This document presents the installation guide of our project and its usage. By far we have only tested our project on macOS.
Our final report can be found at docs/rep.pdf
.
Apache arrow is required to run this project. You can download Apache Arrow using
$ brew install apache-arrow
If you are lucky enough to get your hands on a tarball of our project, you can extract and build as follows:
$ tar -zxvf LIP.tar.gz
$ cd LIP
$ cmake .
$ make
The tarball contains the SSB and skew datasets discussed in the report, so you can skip the "Generating the SSB Dataset" and "Generating Skew Datasets" sections.
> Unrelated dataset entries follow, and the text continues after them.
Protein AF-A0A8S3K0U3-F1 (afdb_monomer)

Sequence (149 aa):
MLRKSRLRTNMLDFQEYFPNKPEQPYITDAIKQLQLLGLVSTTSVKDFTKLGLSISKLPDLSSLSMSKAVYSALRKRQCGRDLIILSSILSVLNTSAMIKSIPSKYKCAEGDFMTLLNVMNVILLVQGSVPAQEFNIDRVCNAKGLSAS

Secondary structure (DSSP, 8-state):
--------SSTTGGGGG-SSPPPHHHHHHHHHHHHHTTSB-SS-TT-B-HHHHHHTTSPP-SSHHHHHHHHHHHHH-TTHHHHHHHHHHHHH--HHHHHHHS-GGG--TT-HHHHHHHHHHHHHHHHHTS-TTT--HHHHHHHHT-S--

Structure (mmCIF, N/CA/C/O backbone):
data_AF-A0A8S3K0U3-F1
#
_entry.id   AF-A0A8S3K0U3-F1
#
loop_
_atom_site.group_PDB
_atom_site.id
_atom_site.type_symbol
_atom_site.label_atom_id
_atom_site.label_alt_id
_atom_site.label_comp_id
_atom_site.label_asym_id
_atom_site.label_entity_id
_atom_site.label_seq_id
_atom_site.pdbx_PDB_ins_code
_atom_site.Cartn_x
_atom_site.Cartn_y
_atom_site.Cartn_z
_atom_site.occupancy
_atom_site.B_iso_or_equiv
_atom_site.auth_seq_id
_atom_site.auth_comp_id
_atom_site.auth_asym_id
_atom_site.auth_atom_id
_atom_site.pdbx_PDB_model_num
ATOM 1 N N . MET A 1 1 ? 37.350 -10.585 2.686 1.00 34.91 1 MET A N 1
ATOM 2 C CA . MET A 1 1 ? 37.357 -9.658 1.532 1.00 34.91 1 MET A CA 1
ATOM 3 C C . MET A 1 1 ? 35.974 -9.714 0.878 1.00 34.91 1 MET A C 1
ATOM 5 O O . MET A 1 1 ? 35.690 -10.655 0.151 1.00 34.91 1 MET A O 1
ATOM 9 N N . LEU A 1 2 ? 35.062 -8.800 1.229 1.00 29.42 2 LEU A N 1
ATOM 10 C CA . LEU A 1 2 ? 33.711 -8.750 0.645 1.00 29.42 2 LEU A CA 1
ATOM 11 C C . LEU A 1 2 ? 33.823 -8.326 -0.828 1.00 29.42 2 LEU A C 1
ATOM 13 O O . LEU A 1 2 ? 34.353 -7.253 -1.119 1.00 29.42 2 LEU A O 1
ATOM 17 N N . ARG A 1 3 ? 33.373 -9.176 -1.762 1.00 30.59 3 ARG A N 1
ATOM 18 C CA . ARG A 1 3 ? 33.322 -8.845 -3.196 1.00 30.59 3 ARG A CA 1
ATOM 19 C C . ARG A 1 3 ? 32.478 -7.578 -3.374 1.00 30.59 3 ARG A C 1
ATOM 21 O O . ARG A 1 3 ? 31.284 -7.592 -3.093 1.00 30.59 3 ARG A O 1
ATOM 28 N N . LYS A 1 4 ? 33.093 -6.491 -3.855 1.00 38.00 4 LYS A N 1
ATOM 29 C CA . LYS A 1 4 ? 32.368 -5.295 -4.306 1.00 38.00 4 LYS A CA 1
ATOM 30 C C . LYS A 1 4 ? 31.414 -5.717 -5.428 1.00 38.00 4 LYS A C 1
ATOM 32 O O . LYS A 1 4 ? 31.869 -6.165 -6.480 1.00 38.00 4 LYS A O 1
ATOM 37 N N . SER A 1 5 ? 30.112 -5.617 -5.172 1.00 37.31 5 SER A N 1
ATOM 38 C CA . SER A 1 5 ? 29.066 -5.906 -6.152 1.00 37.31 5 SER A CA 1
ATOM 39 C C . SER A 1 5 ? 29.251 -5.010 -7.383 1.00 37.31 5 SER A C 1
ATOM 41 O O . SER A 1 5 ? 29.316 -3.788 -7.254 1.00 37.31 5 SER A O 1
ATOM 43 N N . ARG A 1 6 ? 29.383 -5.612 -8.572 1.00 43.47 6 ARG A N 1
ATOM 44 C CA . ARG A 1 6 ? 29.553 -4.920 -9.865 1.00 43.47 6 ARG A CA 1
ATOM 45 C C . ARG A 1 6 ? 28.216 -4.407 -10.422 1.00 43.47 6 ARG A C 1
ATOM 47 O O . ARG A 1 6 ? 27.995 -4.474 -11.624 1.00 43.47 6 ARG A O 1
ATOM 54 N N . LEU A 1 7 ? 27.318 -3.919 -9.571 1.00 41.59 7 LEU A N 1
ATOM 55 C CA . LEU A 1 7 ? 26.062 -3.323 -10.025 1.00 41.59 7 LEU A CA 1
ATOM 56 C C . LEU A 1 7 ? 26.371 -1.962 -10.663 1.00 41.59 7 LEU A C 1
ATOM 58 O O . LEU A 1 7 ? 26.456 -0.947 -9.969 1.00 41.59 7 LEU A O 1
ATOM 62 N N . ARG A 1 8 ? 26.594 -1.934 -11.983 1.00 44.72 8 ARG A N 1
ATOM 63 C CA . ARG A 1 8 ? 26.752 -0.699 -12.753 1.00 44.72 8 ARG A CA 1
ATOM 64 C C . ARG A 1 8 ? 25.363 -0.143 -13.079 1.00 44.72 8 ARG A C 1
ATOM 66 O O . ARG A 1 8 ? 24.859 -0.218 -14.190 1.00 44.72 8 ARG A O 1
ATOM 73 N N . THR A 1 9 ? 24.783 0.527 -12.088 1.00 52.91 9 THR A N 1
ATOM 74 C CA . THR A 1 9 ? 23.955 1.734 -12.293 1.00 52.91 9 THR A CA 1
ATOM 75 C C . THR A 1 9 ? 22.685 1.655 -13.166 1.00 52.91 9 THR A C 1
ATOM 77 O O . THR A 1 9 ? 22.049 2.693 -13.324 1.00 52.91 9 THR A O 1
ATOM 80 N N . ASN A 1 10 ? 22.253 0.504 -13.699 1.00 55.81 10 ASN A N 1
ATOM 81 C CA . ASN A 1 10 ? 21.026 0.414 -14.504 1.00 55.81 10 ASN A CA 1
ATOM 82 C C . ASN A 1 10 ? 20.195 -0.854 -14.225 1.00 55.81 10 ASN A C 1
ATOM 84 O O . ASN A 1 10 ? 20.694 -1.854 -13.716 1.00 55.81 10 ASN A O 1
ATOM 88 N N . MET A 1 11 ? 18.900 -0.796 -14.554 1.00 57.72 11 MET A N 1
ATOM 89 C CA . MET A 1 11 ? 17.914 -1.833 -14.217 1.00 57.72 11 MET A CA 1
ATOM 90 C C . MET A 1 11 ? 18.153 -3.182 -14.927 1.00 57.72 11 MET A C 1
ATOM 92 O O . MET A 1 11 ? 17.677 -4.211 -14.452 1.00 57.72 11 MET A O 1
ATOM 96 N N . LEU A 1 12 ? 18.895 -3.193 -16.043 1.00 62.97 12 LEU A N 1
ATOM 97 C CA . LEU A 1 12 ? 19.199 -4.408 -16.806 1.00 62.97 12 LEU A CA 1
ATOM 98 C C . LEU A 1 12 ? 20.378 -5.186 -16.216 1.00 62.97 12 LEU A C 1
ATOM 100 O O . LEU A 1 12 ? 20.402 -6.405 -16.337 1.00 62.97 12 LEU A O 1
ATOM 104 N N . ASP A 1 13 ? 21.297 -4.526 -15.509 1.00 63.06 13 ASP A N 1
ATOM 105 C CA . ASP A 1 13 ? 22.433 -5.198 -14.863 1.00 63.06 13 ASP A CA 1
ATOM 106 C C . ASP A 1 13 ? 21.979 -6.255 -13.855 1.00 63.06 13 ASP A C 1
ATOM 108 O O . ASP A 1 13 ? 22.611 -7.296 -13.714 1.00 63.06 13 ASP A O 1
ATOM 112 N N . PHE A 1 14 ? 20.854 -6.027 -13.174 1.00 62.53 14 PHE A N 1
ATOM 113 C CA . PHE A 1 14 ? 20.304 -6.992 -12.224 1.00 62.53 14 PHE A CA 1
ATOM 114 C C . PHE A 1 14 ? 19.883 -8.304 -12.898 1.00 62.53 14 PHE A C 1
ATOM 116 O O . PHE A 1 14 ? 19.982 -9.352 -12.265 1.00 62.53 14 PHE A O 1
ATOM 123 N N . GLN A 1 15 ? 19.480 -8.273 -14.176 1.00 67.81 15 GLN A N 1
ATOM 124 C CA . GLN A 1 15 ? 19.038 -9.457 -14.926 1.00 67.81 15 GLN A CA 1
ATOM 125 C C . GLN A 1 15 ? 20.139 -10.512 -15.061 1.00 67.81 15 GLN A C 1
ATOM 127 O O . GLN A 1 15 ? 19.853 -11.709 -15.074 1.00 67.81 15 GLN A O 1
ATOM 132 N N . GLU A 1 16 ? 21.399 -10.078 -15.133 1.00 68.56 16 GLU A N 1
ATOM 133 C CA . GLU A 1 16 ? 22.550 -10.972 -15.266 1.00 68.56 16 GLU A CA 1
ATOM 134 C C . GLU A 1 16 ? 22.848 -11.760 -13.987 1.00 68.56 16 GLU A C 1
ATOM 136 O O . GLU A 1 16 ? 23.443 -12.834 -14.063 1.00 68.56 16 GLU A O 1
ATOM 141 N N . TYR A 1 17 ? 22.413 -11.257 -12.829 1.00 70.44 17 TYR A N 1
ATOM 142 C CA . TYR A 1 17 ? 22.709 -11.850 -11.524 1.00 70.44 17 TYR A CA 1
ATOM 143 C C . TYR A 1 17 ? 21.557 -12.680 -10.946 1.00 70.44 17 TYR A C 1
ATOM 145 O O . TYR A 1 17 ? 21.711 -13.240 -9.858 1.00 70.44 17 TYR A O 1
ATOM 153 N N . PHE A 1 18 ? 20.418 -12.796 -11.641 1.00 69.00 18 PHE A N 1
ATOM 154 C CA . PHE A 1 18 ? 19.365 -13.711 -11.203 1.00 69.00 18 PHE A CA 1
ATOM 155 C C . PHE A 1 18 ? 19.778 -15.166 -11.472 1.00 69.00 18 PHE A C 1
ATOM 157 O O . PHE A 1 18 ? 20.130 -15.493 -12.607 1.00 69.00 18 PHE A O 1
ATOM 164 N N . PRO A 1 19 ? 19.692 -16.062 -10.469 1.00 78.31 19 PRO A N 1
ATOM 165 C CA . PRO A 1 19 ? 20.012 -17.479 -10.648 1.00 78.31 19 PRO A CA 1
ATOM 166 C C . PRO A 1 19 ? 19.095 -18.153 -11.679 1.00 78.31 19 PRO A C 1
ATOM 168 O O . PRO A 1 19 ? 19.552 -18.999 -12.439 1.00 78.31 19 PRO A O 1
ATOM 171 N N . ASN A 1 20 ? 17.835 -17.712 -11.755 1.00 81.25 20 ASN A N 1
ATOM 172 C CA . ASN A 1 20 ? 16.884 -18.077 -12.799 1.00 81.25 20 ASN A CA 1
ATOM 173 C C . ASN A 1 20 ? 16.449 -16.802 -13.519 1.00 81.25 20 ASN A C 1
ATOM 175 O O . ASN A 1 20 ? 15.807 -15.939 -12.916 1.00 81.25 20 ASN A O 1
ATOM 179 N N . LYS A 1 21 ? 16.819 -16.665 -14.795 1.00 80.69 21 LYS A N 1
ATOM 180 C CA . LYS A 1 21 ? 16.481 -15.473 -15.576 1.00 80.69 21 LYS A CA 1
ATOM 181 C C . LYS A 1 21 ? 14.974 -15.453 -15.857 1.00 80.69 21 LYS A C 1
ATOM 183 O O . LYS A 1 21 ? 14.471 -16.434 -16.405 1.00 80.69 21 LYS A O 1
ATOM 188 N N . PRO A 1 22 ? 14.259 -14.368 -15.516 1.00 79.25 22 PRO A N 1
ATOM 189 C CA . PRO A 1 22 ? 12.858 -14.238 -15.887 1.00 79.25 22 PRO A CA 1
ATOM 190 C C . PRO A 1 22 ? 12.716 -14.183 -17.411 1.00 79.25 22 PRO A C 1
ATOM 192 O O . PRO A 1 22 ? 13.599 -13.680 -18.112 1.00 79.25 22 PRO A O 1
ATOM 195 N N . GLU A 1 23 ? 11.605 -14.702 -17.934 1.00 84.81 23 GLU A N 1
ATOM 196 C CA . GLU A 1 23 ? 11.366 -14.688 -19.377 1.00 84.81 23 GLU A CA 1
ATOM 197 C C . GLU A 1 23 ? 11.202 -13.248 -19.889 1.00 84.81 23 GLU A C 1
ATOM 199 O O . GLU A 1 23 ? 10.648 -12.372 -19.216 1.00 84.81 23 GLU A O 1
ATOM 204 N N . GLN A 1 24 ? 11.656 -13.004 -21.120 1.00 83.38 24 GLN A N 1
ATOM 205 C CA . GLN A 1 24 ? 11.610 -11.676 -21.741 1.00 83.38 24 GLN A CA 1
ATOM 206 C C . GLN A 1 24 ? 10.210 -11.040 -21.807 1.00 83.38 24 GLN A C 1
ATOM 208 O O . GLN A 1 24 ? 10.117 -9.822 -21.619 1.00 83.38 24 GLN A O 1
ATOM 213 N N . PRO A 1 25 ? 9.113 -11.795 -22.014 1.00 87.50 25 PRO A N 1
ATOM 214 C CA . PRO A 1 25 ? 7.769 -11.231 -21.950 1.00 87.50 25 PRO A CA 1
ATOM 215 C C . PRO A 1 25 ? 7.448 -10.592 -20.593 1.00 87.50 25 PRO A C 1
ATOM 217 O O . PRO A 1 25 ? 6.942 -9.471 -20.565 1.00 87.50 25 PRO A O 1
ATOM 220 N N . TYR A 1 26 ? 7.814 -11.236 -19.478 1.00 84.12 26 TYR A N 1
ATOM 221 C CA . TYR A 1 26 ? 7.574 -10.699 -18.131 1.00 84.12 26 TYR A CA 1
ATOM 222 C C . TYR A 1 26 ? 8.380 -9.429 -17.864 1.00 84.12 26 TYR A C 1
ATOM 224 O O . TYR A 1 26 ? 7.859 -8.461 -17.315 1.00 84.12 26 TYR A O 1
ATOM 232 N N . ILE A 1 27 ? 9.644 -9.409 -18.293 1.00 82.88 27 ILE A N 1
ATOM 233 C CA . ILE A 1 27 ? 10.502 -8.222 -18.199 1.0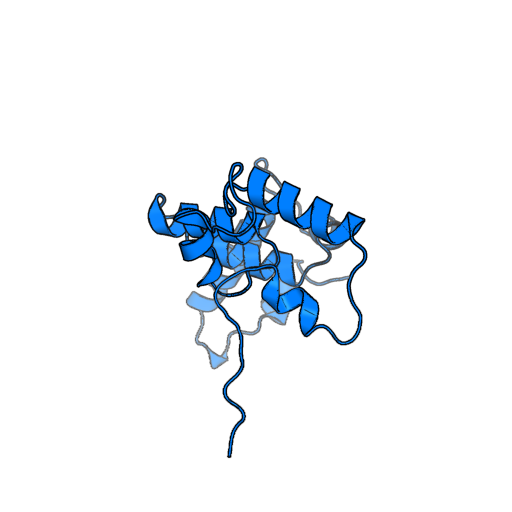0 82.88 27 ILE A CA 1
ATOM 234 C C . ILE A 1 27 ? 9.891 -7.063 -18.997 1.00 82.88 27 ILE A C 1
ATOM 236 O O . ILE A 1 27 ? 9.811 -5.935 -18.509 1.00 82.88 27 ILE A O 1
ATOM 240 N N . THR A 1 28 ? 9.447 -7.343 -20.222 1.00 86.19 28 THR A N 1
ATOM 241 C CA . THR A 1 28 ? 8.863 -6.341 -21.120 1.00 86.19 28 THR A CA 1
ATOM 242 C C . THR A 1 28 ? 7.570 -5.769 -20.546 1.00 86.19 28 THR A C 1
ATOM 244 O O . THR A 1 28 ? 7.368 -4.555 -20.586 1.00 86.19 28 THR A O 1
ATOM 247 N N . ASP A 1 29 ? 6.708 -6.620 -19.988 1.00 87.50 29 ASP A N 1
ATOM 248 C CA . ASP A 1 29 ? 5.469 -6.180 -19.353 1.00 87.50 29 ASP A CA 1
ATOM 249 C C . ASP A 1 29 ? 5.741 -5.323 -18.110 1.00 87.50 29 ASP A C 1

You can clone and then build our project as follows:
$ git clone https://github.com/NicholasCorrado/LIP.git
$ cd LIP
$ cmake .
$ make
- SSB data can generated from here. See the README.md file for instructions. Use SF = 1. Once the SSB data is generated, you should have the following files:
customer.tbl
date.tbl
lineorder.tbl
part.tbl
supplier.tbl
- Move/Copy all SSB
*.tbl
files to thebenchmarks/benchmark-1
directory.
Once the uniform benchmark data is generated, you can generate the skew datasets from the project's root directory using
$ python scripts/skew.py
This will generate the following files in the benchmarks/benchmarks-skew
directory:
lineorder-date-50-50.tbl
lineorder-date-first-half.tbl
lineorder-date-linear.tbl
lineorder-date-part-adversary.tbl
To run, call
$ ./apps/main <SSB query number> <aglorithm> <skew> <SF>
Possible values for query> are:
1.1
1.2
1.3
2.1
2.2
2.3
3.1
3.2
3.3
3.4
4.1
4.2
4.3
Possible values for <algorithm>
are:
hash
lip
lipk
where k can be substituted by any positive integer.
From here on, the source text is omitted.